Pyrrhus is a foil to Hamlet: He is a son seeking vengeance for his father's death. A foil is a character whose qualities are opposite of a principal character and who brings into the foreground the qualities of that character.
Let's look toward Hamlet's speech for further understanding of the comparison:
HAMLET. The rugged Pyrrhus, like th' Hyrcanian beast,--
it is not so:-- it begins with Pyrrhus:--
The rugged Pyrrhus,--he whose sable arms,
Black as his purpose,did the night resemble
When he lay couched in the ominous horse,--
Hath now this dread and black complexion smear'd
With heraldry more dismal; head to foot
Now is be total gules; horridly trick'd
With blood of fathers, mothers, daughters, sons,
Bak'd and impasted with the parching streets,
That lend a tyrannous and a damned light
To their vile murders: roasted in wrath and fire,
And thus o'ersized with coagulate gore,
With eyes like carbuncles, the hellish Pyrrhus
Old grandsire Priam seeks.
So, proceed you. (Hamlet, II.ii)
This initial description of Pyrrhus is less than favorable than Hamlet's characterization. Pyrrhus is like a madman, covered from head to foot with the dried blood of his enemies, and not just of his father's killer, but of everyone--children, women--everyone related to Paris. He is in a crazed blood frenzy over his need for vengeance. Hamlet is the opposite: He seeks proof. He acts in measured ways. He believes he is punished by and when he slays an innocent man in the murder of Old Hamlet. He must be driven to act. He attempts to target only one man.
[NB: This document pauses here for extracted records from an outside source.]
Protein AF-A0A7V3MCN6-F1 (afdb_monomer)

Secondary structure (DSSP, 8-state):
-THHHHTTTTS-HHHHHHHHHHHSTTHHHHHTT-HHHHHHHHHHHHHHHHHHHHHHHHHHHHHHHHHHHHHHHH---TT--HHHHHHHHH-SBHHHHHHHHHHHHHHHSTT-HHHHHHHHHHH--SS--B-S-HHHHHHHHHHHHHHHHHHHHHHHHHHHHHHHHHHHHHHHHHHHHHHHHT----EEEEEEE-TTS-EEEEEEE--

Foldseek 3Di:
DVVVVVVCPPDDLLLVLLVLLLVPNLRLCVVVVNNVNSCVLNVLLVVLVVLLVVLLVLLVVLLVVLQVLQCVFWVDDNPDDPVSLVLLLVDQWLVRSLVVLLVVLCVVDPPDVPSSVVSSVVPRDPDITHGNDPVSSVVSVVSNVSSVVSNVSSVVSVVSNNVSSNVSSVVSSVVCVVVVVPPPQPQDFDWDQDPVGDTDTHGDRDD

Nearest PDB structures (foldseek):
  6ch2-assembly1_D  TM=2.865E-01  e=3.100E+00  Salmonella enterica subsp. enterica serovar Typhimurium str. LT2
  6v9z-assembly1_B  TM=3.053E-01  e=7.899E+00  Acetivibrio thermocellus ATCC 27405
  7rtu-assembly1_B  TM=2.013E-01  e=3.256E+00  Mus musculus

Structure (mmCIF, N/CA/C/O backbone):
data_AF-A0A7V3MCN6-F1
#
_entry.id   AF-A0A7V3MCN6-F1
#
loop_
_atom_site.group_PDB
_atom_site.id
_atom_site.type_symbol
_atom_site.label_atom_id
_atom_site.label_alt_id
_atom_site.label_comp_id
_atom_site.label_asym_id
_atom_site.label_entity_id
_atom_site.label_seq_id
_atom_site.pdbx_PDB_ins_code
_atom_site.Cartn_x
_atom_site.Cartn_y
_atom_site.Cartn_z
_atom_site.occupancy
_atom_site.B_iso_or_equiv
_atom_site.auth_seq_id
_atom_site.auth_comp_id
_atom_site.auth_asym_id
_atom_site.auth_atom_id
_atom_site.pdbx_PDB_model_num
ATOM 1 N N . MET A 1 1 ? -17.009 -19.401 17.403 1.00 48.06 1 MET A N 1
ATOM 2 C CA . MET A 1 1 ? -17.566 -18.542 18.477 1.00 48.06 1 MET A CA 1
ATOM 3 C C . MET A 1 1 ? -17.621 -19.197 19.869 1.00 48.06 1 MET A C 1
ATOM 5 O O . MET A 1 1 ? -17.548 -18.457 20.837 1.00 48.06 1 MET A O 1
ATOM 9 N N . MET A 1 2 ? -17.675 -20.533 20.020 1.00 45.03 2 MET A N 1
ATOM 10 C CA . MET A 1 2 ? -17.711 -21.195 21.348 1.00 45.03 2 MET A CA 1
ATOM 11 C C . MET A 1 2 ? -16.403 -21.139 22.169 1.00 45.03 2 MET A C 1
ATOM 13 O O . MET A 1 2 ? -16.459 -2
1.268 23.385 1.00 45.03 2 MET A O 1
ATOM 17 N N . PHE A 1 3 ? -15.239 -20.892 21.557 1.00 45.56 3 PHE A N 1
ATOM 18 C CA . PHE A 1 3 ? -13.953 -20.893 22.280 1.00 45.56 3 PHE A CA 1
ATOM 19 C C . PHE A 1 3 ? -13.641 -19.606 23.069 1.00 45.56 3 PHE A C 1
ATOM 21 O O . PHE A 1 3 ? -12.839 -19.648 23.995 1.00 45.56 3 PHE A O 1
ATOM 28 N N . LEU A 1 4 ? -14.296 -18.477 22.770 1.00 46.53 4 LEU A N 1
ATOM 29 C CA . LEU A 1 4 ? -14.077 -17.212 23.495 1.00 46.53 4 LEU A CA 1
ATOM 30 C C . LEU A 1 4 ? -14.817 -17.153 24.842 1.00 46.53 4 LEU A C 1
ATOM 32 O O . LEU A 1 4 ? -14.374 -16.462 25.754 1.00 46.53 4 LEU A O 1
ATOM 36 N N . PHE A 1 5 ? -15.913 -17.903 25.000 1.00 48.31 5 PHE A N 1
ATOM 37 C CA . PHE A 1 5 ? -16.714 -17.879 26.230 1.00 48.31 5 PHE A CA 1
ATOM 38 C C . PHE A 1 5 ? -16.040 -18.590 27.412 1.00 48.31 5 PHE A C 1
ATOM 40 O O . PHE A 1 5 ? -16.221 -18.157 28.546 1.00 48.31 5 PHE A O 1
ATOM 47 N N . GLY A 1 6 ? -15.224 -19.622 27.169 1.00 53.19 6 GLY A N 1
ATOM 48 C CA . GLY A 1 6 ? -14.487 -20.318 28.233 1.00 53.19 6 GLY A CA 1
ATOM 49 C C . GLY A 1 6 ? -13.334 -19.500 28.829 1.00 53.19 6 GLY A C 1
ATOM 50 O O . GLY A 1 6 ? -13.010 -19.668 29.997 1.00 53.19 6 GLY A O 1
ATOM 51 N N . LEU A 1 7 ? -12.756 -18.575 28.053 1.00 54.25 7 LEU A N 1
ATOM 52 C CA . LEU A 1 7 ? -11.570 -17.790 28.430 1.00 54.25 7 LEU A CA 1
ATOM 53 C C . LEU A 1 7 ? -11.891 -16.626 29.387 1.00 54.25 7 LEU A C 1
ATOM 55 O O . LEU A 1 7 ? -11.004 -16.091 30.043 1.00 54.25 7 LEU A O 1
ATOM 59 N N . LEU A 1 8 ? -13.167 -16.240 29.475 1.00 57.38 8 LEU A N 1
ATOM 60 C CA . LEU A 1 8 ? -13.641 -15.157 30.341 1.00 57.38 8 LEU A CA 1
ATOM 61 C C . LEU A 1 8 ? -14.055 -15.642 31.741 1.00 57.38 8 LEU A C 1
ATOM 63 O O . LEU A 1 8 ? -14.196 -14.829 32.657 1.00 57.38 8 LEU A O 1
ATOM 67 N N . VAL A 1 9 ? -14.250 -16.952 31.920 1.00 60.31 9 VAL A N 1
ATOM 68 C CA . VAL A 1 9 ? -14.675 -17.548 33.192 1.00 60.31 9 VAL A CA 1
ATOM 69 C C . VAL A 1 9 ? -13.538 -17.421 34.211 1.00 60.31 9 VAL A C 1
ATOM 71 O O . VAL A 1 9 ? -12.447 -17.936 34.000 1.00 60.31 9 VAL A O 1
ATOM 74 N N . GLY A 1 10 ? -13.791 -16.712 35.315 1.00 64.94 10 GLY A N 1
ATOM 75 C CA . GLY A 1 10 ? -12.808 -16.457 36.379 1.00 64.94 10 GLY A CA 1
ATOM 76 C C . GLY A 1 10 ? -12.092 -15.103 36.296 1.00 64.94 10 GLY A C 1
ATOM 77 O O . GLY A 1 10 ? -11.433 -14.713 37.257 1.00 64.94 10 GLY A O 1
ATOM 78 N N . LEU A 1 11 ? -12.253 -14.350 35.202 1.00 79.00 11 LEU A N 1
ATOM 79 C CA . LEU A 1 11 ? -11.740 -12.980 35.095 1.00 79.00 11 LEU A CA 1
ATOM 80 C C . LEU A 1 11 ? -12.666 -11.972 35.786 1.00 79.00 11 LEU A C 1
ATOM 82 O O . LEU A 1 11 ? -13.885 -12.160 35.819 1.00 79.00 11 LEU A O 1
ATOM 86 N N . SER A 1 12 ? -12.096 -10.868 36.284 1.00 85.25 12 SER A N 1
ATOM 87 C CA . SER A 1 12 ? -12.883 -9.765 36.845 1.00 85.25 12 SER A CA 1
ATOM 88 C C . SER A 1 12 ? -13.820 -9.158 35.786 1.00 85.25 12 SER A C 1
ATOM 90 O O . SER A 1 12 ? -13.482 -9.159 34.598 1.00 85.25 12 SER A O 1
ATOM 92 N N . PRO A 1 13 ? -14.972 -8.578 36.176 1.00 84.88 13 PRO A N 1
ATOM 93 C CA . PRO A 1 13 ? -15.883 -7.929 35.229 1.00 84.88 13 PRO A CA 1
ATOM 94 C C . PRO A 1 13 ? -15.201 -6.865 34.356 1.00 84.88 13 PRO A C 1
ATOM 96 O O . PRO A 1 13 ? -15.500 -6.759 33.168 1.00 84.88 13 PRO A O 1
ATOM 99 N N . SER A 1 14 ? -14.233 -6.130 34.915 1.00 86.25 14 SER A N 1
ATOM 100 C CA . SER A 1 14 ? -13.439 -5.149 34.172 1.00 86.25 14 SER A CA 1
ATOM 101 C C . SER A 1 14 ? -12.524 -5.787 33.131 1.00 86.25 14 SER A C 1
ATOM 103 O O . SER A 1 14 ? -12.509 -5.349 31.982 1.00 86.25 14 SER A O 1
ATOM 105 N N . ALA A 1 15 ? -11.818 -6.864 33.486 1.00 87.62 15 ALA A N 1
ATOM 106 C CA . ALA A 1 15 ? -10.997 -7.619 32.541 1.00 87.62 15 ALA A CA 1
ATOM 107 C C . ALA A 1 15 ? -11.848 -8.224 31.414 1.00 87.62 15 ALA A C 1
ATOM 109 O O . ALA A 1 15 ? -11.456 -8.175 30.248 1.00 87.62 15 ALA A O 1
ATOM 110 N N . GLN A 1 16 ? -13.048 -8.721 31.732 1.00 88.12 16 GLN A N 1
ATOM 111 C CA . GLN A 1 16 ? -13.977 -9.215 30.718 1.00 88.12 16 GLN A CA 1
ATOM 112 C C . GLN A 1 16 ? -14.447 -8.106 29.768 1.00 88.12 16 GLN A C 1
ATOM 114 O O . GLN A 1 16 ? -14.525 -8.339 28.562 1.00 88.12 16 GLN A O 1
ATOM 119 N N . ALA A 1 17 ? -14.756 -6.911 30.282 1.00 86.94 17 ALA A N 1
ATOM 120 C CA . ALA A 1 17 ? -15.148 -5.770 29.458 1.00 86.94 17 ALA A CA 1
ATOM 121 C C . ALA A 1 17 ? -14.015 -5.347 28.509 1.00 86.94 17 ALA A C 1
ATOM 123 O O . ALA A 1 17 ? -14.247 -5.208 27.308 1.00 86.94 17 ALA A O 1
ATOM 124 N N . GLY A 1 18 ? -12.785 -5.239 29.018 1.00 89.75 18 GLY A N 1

PLAYER. Anon he finds him,
Striking too short at Greeks: his antique sword,
Rebellious to his arm, lies where it falls,
Repugnant to command: unequal match'd,
Pyrrhus at Priam drives; in rage strikes wide;
But with the whiff and wind of his fell sword
The unnerved father falls. Then senseless Ilium,
Seeming to feel this blow, with flaming top
Stoops to his base; and with a hideous crash
Takes prisoner Pyrrhus' ear: for lo! his sword,
Which was declining on the milky head
Of reverend Priam, seem'd i' the air to stick:
So, as a painted tyrant, Pyrrhus stood;
And, like a neutral to his will and matter,
This is interesting: Pyrrhus has his sword poised to kill Priam (whom, coincidentally, his own father, Achilles, had once spared) when, for some reason, he hesitates; he is frozen for a moment. This hesitation could be a symbol of Hamlet's own hesitation in killing Claudius and seeking the Ghost's revenge for the murder of Hamlet's father, Old Hamlet.
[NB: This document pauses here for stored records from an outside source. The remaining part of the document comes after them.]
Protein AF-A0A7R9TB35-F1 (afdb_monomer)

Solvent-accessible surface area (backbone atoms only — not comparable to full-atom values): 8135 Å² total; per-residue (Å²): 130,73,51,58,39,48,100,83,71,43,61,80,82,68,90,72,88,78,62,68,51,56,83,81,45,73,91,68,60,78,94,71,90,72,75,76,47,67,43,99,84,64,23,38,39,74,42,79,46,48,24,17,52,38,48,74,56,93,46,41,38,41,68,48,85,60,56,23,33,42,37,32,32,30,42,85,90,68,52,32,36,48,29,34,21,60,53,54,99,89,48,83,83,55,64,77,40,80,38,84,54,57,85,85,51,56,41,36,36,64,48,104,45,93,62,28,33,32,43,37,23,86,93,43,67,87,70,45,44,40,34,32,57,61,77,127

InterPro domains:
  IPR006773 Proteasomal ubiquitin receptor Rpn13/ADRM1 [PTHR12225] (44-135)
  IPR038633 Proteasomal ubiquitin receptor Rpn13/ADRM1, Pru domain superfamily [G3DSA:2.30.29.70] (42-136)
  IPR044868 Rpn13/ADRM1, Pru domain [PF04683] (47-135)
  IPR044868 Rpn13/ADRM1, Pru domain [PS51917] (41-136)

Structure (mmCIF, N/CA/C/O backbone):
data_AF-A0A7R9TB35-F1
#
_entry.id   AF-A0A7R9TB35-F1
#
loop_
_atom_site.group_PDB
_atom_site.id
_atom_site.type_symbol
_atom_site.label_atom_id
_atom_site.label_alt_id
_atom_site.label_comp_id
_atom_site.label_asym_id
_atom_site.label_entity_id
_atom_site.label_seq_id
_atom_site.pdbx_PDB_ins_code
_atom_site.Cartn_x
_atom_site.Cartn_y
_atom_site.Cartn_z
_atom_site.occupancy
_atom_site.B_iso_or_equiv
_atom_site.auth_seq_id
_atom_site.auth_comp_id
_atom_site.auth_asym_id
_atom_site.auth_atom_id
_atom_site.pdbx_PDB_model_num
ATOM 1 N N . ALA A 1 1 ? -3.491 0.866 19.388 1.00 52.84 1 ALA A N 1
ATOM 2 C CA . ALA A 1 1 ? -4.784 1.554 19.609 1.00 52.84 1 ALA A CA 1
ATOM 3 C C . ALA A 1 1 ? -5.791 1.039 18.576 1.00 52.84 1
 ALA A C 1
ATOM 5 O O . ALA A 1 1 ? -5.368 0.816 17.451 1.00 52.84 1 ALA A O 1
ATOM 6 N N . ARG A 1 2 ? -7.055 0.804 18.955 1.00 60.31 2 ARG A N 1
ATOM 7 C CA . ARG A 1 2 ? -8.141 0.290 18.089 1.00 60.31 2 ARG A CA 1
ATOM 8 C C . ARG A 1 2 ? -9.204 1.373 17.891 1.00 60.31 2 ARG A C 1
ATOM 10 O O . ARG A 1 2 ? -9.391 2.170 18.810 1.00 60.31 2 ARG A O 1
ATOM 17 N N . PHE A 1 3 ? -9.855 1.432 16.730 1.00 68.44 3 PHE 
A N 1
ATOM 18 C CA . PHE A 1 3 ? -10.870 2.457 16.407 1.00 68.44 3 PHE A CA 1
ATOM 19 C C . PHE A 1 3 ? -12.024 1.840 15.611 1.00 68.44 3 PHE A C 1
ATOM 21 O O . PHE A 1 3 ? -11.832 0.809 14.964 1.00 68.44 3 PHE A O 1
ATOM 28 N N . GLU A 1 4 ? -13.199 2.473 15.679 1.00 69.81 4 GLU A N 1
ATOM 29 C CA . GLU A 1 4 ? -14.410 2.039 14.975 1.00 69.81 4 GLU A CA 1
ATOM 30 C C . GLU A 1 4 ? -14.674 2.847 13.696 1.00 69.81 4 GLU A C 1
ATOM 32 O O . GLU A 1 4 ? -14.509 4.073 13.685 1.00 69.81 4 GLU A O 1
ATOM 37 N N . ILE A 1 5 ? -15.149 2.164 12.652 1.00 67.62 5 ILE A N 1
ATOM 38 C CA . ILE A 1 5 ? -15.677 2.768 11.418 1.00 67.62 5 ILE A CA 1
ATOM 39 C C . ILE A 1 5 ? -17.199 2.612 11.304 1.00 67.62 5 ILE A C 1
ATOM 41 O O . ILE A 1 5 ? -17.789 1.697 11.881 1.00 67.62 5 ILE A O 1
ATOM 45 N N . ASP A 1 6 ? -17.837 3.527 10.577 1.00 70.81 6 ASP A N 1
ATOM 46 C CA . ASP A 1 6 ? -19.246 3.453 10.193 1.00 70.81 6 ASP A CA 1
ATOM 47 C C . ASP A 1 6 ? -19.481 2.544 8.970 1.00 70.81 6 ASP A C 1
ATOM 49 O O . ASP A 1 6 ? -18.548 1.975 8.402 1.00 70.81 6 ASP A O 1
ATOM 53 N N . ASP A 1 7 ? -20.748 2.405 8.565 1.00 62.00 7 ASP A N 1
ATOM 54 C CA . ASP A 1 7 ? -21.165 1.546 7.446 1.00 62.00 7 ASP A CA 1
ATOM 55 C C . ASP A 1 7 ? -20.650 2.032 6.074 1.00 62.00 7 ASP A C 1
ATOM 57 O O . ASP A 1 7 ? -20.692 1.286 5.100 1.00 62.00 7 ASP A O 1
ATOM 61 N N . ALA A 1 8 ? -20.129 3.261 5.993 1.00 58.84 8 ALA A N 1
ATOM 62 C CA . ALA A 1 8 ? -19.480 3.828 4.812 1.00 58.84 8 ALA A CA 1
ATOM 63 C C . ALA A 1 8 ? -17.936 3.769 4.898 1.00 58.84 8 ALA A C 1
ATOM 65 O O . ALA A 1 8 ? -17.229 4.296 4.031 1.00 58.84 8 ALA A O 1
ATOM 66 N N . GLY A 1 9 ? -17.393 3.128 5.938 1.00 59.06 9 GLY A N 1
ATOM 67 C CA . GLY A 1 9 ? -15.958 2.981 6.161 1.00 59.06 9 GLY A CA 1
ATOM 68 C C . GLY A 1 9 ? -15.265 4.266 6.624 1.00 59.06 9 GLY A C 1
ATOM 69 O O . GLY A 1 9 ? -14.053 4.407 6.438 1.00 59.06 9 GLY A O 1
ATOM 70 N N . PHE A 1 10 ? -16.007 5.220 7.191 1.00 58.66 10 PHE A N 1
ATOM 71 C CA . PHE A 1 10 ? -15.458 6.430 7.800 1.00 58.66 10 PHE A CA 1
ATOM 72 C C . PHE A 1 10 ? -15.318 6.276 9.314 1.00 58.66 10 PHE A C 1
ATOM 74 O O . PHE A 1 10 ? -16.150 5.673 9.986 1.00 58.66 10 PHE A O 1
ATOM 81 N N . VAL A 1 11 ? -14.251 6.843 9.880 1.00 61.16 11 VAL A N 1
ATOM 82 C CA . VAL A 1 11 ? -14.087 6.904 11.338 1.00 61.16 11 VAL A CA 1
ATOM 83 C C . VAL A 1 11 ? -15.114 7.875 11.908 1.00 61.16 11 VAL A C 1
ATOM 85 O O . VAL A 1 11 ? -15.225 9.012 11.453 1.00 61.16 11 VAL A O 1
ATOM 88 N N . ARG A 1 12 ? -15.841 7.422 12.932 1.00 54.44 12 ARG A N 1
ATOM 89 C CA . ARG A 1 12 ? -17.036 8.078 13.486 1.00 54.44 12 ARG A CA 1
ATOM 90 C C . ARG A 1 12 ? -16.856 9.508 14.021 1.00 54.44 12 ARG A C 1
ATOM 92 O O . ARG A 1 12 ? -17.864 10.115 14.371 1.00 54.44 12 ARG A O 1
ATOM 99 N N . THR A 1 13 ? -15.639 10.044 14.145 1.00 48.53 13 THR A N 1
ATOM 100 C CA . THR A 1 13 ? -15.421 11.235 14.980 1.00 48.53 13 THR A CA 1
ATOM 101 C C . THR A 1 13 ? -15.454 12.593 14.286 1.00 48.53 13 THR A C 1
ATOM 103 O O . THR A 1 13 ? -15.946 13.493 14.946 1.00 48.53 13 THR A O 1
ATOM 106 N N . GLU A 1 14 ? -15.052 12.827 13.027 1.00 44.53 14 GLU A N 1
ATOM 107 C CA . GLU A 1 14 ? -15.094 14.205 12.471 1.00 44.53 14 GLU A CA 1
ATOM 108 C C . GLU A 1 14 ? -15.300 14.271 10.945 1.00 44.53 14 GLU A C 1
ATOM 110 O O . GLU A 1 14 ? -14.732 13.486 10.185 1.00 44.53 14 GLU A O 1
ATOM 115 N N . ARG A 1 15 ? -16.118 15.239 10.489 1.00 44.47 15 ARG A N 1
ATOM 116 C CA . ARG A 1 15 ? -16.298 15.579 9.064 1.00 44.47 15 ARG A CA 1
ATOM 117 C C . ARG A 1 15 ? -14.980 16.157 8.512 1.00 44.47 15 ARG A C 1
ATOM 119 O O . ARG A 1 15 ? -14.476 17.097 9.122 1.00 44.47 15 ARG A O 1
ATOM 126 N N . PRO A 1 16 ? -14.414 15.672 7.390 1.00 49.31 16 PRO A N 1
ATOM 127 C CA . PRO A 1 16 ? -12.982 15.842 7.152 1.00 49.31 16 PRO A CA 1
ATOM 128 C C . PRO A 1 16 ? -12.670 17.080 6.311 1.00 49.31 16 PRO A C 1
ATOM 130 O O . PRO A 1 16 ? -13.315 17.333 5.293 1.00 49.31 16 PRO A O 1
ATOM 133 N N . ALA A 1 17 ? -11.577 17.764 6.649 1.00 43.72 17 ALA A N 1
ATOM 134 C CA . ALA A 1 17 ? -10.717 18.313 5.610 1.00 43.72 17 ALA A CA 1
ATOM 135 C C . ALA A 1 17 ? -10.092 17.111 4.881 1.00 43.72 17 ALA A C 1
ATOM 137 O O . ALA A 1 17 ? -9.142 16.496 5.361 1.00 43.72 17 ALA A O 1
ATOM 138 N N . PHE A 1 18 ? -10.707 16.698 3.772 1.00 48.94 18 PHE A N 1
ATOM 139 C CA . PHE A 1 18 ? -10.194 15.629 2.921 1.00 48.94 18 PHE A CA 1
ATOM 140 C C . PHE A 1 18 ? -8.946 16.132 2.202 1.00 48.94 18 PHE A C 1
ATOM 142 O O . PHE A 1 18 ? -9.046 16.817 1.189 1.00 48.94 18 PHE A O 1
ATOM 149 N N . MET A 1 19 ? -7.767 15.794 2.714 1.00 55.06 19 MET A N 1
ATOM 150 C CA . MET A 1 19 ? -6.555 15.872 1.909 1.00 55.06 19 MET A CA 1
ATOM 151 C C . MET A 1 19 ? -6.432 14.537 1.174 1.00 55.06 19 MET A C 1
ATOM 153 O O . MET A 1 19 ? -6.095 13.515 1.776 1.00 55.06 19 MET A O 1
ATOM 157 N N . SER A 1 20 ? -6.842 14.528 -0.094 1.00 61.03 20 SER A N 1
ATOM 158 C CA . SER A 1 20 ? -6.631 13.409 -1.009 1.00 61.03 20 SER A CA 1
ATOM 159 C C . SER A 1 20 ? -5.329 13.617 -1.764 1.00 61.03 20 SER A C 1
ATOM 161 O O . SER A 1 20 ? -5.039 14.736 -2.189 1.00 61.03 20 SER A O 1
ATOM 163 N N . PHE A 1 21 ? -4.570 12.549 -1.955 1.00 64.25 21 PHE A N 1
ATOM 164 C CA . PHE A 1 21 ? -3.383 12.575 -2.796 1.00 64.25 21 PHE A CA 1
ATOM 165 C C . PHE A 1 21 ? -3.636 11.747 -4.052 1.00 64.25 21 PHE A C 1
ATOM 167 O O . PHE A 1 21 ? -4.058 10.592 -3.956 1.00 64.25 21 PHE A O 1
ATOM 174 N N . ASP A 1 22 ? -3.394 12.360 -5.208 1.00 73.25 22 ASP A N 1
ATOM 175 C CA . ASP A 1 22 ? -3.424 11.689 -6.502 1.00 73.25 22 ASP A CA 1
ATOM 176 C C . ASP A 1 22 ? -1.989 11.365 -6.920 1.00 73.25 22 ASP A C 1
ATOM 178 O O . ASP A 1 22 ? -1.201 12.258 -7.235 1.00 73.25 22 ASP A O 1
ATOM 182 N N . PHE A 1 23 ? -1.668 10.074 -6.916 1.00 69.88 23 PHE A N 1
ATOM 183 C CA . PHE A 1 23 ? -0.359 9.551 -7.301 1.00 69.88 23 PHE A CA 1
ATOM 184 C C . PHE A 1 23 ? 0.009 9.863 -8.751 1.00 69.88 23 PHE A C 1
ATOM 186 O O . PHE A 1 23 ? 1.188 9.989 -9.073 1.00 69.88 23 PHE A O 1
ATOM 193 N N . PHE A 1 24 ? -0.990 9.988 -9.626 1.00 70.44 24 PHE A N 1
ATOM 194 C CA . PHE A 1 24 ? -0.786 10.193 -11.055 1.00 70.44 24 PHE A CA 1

PLAYER. But as we often see, against some storm,
A silence in the heavens, the rack stand still,
The bold winds speechless, and the orb below
As hush as death, anon the dreadful thunder
Doth rend the region; so, after Pyrrhus' pause,
A roused vengeance sets him new a-work;
And never did the Cyclops' hammers fall
On Mars's armour, forg'd for proof eterne,
With less remorse than Pyrrhus' bleeding sword
Now falls on Priam.--
Eventually Pyrrhus acts on his desire for vengeance. His excess shows that Pyrrhus is a vicious sort. He is far less noble than Achilles who could show mercy, and far less noble than Hamlet; Hamlet is quintessentially noble and merciful, though he is driven outside himself by the Ghost's demands (V.ii). In these scenes, Pyrrhus reminds the reader more of Claudius who shows no mercy: He kills his own brother for the crown and queen; he plots Hamlet's death when Hamlet seems a threat to him.
This mercilessness and the gore-covered Pyrrhus could also be foreshadowing of the ultimate carnage that will result from Hamlet's efforts at attaining vengeance.